Недаром Марлинский начинал как почитатель и подражатель Карамзина и Вальтера Скотта, как автор исторических повестей, где свойственное раннему романтизму любование экзотикой истории, рыцарского и древнерусского быта соединилось с попытками мыслить в художественной прозе исторически, с интересом к другим национальным культурам и их развитию во времени. Однако писатель на этом не остановился, многому научился у Гюго, Бальзака и Вашингтона Ирвинга и принялся разрабатывать отдельные разновидности романтической повести — «восточную», «светскую», «армейскую». В прозе Марлинского жанр этот получил всестороннее развитие.
«Жизнь сердца» рассказана в его повестях языком фигурным и усложненным, полным затейливых острот, пестрых словесных украшений, витиеватых переходов.
Пушкин, точно назвавший повести Бестужева «быстрыми», определил основную особенность этого романтического стиля — стремительное, легкое повествование, занимательность, «быстрый» диалог — словесный поединок.

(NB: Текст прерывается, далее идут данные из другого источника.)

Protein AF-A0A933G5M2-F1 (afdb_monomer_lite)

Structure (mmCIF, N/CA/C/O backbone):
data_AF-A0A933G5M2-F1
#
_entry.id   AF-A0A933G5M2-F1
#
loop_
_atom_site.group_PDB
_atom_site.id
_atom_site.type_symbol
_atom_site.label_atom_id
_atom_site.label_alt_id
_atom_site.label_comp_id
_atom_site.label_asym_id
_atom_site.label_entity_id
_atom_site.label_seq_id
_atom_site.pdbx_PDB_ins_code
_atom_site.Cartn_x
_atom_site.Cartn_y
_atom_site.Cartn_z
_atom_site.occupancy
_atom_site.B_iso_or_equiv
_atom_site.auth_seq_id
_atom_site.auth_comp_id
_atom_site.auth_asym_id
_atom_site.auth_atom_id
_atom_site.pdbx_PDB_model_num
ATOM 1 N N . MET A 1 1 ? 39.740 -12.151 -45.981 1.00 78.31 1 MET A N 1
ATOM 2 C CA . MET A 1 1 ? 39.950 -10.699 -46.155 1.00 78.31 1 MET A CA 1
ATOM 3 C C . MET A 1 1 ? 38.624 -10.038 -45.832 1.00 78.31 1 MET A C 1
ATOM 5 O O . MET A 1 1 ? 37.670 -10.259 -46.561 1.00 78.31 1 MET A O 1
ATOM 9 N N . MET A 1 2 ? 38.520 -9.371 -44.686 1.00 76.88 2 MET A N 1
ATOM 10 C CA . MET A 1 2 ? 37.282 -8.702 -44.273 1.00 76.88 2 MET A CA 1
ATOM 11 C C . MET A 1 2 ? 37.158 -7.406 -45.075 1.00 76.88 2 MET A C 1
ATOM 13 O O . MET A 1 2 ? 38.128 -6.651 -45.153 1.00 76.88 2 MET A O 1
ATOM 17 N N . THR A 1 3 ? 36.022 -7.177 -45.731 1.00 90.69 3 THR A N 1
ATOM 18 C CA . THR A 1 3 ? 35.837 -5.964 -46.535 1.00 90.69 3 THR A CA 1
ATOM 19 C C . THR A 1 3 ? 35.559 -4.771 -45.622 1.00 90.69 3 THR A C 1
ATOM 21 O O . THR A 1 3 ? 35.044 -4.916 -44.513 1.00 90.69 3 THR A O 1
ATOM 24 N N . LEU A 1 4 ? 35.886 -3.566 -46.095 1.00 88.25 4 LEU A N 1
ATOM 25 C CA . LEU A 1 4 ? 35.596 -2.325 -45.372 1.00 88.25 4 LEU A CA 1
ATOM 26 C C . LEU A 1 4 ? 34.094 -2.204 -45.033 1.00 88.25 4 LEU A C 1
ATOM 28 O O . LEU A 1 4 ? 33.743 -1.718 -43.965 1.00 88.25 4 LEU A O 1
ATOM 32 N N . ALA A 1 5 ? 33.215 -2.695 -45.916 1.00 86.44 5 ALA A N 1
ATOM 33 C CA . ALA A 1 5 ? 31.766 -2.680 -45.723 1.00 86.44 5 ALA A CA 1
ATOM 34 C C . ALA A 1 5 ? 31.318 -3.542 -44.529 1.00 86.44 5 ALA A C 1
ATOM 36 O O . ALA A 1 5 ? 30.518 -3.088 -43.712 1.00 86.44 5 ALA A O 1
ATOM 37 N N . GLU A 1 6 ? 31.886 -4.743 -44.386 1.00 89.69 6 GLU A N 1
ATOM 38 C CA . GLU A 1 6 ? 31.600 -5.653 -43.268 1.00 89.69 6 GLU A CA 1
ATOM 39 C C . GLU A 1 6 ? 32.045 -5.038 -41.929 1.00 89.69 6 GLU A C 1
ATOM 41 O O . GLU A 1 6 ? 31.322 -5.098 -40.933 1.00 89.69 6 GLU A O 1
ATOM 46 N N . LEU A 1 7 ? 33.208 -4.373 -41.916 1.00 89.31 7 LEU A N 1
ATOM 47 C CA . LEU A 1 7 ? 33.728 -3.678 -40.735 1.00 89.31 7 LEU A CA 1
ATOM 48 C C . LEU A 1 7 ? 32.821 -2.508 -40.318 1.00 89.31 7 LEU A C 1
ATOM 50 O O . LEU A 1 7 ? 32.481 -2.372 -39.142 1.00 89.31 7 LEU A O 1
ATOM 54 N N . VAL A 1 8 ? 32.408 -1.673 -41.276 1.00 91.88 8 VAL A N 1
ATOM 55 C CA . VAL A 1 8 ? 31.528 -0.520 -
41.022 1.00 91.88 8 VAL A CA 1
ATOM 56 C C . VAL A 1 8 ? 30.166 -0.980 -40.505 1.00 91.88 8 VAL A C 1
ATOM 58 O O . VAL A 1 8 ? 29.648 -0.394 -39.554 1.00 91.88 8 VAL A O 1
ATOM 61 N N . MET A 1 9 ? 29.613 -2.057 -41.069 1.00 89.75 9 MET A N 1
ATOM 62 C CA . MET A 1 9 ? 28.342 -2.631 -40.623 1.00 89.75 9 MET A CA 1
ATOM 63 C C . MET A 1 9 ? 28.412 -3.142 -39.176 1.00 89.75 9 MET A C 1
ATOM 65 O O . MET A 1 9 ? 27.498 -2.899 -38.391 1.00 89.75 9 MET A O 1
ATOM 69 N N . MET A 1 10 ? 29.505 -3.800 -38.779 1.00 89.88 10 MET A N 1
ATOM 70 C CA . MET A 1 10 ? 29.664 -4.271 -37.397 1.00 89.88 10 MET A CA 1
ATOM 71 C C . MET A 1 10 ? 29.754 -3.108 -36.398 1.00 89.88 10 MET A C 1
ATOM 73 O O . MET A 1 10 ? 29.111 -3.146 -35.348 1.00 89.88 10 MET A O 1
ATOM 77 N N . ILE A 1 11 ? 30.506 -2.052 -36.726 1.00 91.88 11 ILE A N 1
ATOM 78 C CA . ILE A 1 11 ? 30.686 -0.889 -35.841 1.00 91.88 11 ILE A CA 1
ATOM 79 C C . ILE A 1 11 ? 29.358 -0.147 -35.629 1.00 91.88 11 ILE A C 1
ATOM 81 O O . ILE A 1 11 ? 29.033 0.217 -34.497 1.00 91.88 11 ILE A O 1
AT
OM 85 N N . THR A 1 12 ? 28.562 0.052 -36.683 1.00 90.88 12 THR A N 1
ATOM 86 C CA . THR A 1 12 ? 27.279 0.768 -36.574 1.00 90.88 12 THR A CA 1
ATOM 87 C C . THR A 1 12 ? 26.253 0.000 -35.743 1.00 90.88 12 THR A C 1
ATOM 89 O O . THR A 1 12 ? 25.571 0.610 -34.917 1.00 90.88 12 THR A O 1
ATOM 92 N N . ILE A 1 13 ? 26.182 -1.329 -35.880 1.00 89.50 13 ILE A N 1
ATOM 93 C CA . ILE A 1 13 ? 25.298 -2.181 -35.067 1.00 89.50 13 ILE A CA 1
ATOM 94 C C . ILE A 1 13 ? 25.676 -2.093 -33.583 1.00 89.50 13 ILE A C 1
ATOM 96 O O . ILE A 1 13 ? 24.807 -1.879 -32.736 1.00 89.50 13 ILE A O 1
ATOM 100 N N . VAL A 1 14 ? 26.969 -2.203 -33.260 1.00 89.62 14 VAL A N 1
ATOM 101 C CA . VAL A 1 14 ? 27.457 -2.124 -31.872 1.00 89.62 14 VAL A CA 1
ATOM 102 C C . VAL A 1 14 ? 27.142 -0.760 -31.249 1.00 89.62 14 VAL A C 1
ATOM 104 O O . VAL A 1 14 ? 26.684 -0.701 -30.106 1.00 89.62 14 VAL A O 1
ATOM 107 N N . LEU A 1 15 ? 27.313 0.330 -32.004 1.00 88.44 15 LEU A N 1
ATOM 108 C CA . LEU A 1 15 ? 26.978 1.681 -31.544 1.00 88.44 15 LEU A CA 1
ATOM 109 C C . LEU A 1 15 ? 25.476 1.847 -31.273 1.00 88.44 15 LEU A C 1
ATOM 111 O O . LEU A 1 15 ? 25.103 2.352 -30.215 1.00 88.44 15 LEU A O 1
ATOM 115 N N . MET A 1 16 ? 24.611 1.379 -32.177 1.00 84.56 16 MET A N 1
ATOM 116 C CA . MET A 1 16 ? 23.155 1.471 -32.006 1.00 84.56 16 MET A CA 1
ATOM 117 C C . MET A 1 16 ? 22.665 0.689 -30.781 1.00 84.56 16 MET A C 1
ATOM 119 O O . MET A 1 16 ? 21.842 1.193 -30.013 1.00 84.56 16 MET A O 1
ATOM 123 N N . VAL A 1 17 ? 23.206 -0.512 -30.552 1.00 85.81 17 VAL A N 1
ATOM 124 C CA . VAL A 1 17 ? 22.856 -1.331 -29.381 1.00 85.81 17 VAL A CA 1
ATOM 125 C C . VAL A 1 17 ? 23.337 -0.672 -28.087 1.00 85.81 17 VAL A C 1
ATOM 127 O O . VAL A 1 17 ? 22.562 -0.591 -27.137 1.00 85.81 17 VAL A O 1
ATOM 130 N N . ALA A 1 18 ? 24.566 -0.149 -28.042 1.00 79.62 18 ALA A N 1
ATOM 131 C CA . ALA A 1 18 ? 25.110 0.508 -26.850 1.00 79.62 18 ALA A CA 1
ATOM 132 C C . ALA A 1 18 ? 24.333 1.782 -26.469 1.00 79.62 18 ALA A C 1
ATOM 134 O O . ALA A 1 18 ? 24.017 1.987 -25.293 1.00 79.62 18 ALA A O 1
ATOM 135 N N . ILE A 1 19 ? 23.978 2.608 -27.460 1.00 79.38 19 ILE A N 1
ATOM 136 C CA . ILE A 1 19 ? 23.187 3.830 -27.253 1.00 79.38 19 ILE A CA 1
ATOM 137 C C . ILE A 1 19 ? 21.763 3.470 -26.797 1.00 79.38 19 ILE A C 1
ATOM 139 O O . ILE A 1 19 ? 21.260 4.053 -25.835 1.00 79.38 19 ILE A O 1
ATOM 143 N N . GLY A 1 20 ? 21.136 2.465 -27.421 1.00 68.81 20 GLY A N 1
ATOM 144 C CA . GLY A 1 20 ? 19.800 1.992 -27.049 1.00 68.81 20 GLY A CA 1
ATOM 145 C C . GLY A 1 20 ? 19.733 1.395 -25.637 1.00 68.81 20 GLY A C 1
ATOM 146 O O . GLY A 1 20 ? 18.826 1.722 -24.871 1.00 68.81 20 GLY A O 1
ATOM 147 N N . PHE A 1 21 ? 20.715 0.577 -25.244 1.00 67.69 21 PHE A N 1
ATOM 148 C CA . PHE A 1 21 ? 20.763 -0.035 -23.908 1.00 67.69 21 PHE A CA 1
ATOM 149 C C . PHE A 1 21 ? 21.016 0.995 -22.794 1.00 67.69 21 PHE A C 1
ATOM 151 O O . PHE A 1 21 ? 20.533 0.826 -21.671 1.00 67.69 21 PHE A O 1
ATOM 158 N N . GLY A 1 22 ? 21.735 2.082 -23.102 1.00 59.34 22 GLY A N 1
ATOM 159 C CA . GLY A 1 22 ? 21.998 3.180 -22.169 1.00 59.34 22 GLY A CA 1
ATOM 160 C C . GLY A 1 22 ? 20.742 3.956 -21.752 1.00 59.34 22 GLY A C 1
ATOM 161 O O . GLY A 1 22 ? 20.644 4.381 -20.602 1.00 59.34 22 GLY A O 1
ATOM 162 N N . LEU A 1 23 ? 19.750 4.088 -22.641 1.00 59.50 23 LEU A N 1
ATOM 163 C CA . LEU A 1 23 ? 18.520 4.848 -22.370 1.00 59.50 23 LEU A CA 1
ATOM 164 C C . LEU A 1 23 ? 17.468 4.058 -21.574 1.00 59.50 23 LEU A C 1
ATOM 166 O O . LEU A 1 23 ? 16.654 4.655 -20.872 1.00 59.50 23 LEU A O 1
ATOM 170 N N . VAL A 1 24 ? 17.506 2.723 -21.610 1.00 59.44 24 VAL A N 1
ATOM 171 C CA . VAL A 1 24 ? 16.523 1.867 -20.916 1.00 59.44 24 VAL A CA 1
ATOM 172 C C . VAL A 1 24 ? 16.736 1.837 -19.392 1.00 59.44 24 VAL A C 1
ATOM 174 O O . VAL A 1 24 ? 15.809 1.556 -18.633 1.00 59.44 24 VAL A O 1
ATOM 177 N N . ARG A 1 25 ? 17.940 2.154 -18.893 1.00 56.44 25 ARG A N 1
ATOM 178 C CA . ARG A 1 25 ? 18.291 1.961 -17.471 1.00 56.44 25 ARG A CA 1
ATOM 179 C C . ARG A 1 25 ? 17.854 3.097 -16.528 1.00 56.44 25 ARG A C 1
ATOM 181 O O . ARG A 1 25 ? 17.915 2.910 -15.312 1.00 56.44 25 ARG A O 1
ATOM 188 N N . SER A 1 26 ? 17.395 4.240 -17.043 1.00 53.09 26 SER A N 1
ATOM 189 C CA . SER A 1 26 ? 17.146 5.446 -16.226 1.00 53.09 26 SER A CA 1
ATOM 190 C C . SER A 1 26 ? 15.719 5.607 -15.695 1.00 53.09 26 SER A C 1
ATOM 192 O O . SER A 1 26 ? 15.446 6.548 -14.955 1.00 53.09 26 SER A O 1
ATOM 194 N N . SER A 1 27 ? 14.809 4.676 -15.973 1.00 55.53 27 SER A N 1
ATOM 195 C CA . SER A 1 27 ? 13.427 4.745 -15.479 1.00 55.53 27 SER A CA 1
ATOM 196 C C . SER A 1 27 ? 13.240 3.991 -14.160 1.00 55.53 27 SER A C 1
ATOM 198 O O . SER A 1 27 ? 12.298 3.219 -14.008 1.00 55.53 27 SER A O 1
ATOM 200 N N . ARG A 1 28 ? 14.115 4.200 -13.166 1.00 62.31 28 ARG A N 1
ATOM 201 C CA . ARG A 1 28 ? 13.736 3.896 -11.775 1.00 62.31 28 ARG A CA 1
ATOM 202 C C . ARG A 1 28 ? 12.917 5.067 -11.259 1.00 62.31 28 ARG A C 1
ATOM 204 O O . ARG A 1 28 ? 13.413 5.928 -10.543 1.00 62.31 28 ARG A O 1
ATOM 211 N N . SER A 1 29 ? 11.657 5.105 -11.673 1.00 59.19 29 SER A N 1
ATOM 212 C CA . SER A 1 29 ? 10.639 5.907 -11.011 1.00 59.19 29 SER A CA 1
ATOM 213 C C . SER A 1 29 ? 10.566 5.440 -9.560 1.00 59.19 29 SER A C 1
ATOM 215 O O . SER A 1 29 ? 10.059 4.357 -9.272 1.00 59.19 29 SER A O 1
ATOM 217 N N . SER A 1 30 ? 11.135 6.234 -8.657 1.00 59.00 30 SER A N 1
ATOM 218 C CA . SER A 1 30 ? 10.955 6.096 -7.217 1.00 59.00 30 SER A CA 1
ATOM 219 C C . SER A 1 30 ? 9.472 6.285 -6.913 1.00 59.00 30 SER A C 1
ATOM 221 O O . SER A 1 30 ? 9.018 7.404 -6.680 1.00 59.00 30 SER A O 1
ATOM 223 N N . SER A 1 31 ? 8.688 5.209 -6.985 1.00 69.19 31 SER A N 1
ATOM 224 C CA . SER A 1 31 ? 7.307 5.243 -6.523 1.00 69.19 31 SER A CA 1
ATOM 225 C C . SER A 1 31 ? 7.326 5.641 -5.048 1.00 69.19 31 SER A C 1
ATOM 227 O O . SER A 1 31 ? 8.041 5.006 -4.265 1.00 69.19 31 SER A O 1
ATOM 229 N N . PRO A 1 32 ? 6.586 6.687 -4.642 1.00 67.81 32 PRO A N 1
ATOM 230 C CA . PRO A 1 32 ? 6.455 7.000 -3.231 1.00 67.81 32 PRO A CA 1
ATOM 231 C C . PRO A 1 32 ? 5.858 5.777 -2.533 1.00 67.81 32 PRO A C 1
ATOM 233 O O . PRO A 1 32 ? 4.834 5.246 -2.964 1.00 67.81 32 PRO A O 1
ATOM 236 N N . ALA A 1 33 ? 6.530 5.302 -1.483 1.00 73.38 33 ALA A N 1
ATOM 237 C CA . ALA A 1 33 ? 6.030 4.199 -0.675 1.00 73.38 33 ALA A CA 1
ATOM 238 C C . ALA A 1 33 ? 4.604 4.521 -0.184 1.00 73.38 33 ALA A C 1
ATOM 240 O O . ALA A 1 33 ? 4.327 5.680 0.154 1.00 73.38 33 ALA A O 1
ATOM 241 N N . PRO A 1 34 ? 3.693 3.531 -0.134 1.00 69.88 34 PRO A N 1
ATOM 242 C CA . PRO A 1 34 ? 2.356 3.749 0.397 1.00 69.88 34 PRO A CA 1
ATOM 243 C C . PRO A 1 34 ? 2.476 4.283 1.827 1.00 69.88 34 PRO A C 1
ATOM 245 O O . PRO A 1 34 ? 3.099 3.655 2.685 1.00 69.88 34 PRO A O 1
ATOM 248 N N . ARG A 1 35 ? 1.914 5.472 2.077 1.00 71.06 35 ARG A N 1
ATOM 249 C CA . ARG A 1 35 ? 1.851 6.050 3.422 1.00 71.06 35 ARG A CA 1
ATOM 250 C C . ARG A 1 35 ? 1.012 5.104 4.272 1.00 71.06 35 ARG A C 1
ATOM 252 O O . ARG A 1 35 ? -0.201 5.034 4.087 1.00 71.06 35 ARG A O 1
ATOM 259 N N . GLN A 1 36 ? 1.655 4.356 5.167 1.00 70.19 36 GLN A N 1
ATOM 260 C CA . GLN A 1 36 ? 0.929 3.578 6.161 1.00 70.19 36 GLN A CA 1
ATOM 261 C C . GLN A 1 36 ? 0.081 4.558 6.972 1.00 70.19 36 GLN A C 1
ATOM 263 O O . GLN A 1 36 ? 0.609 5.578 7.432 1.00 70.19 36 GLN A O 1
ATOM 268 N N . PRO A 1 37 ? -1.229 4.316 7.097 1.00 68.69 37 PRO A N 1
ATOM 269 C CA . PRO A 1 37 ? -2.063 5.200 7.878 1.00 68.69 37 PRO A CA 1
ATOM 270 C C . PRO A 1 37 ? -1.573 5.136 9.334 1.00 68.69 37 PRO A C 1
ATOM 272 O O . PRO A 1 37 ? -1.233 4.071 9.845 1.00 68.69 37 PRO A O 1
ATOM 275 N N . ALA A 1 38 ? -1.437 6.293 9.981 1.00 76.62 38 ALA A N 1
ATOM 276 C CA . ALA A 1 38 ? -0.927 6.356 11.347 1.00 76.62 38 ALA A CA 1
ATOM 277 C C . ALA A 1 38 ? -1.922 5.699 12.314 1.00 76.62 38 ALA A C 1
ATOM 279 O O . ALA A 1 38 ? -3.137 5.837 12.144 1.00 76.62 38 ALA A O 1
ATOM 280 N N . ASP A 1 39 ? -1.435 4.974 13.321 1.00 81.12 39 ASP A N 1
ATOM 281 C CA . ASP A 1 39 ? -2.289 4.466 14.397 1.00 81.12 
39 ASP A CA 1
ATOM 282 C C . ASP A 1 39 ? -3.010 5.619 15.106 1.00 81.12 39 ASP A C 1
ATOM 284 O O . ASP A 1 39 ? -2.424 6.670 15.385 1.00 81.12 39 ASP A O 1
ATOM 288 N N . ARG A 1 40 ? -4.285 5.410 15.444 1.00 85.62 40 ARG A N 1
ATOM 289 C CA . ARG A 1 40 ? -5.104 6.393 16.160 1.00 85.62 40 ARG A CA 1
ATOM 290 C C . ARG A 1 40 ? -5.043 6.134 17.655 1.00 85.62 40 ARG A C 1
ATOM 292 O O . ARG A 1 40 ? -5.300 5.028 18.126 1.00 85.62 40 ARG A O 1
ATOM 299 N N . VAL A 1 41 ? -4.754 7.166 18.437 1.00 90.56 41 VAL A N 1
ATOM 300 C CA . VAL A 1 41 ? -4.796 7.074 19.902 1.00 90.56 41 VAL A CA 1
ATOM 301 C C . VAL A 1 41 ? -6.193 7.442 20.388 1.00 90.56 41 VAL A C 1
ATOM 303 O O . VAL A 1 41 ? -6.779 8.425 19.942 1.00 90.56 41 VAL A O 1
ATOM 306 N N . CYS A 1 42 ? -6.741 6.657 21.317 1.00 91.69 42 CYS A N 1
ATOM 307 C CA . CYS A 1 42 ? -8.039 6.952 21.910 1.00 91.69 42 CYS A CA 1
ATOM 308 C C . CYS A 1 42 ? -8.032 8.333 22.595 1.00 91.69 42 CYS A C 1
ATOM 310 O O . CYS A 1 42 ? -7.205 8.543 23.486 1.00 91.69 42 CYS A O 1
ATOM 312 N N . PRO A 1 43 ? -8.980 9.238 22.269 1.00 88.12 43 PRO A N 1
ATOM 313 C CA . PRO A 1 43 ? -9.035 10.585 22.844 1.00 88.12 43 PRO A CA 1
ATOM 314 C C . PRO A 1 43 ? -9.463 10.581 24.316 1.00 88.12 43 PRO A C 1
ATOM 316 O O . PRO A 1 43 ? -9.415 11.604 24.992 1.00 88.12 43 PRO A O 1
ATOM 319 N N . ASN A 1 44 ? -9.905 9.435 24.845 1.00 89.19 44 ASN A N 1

Именно диалогу Бестужев уделял особое внимание, достигая здесь удивительной легкости и гибкости разговорного языка. Одному начинающему писателю он советовал учиться писать в гостиной: «Простая общая беседа, обыкновенный разговор... вот школа, где можно научиться выражать свои мысли и чувства». И если многим читателям и критикам стиль романтических повестей Марлинского казался излишне кудрявым и витиеватым, то сам автор считал его естественным: «Я не притворяюсь, не ищу острот — это живой я».
Главной своей заслугой писатель справедливо считал именно реформу языка русской художественной прозы: «Да, я хочу обновить, разнообразить русский язык и для того беру мое золото обеими руками из горы и из грязи, отовсюду, где встречу, где поймаю его... Я с умыслом, а не по ошибке гну язык на разные лады... Я убежден, что никто до меня не давал столько многоличности русским фразам,— и лучшее доказательство, что они усваиваются, есть их употребление даже в разговоре».

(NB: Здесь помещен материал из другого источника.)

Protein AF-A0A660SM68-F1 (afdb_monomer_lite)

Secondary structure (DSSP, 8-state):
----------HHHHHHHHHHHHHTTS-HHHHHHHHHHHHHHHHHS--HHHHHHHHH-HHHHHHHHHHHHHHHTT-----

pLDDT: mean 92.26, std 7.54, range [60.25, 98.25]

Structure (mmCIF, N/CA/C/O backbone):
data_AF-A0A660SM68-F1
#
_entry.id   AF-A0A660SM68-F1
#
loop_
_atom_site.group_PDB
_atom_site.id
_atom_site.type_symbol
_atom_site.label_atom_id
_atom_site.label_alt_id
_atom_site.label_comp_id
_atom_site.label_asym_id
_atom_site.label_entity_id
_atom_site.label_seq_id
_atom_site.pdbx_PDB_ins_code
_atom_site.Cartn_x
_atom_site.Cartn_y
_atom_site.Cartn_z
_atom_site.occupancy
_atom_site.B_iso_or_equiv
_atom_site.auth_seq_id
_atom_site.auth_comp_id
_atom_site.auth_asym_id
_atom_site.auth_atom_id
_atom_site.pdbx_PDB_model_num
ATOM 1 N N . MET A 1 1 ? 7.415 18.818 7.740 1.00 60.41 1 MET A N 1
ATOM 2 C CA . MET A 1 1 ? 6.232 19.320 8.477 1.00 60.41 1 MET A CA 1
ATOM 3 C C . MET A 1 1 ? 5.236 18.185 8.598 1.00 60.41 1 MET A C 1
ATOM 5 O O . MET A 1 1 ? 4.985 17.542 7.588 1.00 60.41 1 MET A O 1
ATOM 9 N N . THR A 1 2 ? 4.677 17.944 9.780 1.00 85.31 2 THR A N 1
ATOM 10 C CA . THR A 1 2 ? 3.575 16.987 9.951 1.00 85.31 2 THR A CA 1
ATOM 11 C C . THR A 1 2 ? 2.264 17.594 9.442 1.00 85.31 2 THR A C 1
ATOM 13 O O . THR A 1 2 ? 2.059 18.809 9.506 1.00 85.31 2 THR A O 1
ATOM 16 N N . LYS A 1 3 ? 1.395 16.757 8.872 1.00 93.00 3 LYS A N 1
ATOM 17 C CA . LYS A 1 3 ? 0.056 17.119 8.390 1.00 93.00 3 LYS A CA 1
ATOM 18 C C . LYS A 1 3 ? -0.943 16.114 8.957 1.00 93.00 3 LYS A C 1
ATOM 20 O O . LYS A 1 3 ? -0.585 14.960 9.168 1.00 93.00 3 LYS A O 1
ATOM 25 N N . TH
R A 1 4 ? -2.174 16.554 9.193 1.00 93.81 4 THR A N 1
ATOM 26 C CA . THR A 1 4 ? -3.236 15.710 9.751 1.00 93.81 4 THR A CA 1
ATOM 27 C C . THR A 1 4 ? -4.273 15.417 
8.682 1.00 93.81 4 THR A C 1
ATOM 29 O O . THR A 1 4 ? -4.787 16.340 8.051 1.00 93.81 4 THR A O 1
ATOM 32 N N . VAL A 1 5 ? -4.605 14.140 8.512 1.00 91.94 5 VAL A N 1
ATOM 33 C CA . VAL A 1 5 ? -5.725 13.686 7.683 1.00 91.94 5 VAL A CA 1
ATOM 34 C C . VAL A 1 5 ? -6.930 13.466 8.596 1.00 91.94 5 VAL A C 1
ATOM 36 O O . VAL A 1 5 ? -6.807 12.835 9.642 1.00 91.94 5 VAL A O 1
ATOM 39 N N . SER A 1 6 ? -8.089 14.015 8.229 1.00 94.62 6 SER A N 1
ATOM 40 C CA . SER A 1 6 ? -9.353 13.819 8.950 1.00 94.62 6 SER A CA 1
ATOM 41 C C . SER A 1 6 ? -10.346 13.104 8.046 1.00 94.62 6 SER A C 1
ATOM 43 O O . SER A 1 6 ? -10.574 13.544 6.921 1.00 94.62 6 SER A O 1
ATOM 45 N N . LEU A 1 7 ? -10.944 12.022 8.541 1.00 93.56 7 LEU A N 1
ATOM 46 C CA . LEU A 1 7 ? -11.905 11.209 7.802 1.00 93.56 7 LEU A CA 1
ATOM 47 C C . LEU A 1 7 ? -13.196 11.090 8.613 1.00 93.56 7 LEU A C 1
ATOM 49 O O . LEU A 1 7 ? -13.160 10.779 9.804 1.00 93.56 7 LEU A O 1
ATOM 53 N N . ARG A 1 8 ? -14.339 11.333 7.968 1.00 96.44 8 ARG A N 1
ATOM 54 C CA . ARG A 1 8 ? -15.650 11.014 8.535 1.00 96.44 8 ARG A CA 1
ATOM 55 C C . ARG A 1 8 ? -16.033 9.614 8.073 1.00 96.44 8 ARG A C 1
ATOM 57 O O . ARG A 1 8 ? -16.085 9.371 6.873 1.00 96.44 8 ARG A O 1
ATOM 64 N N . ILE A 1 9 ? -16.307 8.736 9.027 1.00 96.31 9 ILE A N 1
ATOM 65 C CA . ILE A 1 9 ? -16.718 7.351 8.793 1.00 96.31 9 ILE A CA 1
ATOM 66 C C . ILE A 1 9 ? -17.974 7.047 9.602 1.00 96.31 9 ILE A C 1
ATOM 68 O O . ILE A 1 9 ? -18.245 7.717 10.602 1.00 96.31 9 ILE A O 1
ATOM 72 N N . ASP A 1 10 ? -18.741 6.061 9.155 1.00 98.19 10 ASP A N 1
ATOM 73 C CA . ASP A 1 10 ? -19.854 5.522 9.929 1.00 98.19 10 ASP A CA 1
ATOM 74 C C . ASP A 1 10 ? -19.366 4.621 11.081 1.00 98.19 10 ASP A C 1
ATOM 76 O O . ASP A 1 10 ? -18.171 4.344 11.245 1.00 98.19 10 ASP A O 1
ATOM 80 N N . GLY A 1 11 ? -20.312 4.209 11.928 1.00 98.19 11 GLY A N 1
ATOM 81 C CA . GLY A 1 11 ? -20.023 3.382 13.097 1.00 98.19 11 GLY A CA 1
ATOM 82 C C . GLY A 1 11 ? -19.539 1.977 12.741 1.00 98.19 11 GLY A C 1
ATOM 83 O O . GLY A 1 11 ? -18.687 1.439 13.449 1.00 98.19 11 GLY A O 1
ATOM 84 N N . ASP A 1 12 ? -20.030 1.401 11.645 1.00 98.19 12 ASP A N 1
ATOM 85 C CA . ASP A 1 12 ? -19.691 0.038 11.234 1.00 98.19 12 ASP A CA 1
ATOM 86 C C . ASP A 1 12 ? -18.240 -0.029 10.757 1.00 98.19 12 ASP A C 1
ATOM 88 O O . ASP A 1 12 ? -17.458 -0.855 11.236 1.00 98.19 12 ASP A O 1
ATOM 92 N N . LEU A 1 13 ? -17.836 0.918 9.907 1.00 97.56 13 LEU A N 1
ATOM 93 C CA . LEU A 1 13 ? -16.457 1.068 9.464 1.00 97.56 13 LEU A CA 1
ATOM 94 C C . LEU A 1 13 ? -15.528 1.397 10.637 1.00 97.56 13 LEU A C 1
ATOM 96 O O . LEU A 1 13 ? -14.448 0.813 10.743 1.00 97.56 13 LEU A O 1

В романтической поэтике Марлинского проблеме повествовательного стиля, выработке художественного языка прозы подчинено все, в том числе и жанр. Сама классификация прозаических жанров производится им на основе разграничения стилей повествования. Стиль романтической повести, по мнению Марлинского, должен соответствовать законам малой прозаической формы, привлекая внимание читателей именно затейливым, неровным слогом, метафоричностью. В романе же повествование должно быть спокойным, разветвленным: «Иное дело повесть, иное роман. Мне кажется, краткость первой, не давая места развернуться описаниям, завязке и страстям, должна вцепляться в память остротами. Если вы улыбаетесь, читая ее, я доволен, если смеетесь — вдвое. В романе можно быть без курбетов и прыжков: в нем занимательность последовательная из характеров, из положений».
Автор этого фигурного стиля прозы, так и названного «марлинизмом», иногда впадал в манерность, неэкономные преувеличения и чрезмерную пестроту и странность выражения, против чего энергично выступали А. С. Пушкин, В. Г. Белинский и многие русские писатели-романтики, в частности В. И. Даль, писавший в 1837 году о Марлинском: «Дар его был силен, но он попал не на ту тропу: проза его так вычурна, изыскана и кудревата, что природа остается у него в одном только этом слове, которое он часто повторяет». В этой критике, как и в последующих статьях Белинского, много справедливого, однако следует помнить и о бесспорных достижениях Марлинского в деле развития русского литературного языка. А его «быстрые» фигурные фразы и сравнения перешли тогда в разговоры, в живую устную речь. «Его сравнения заучались, ему подражали»,— свидетельствуют современники.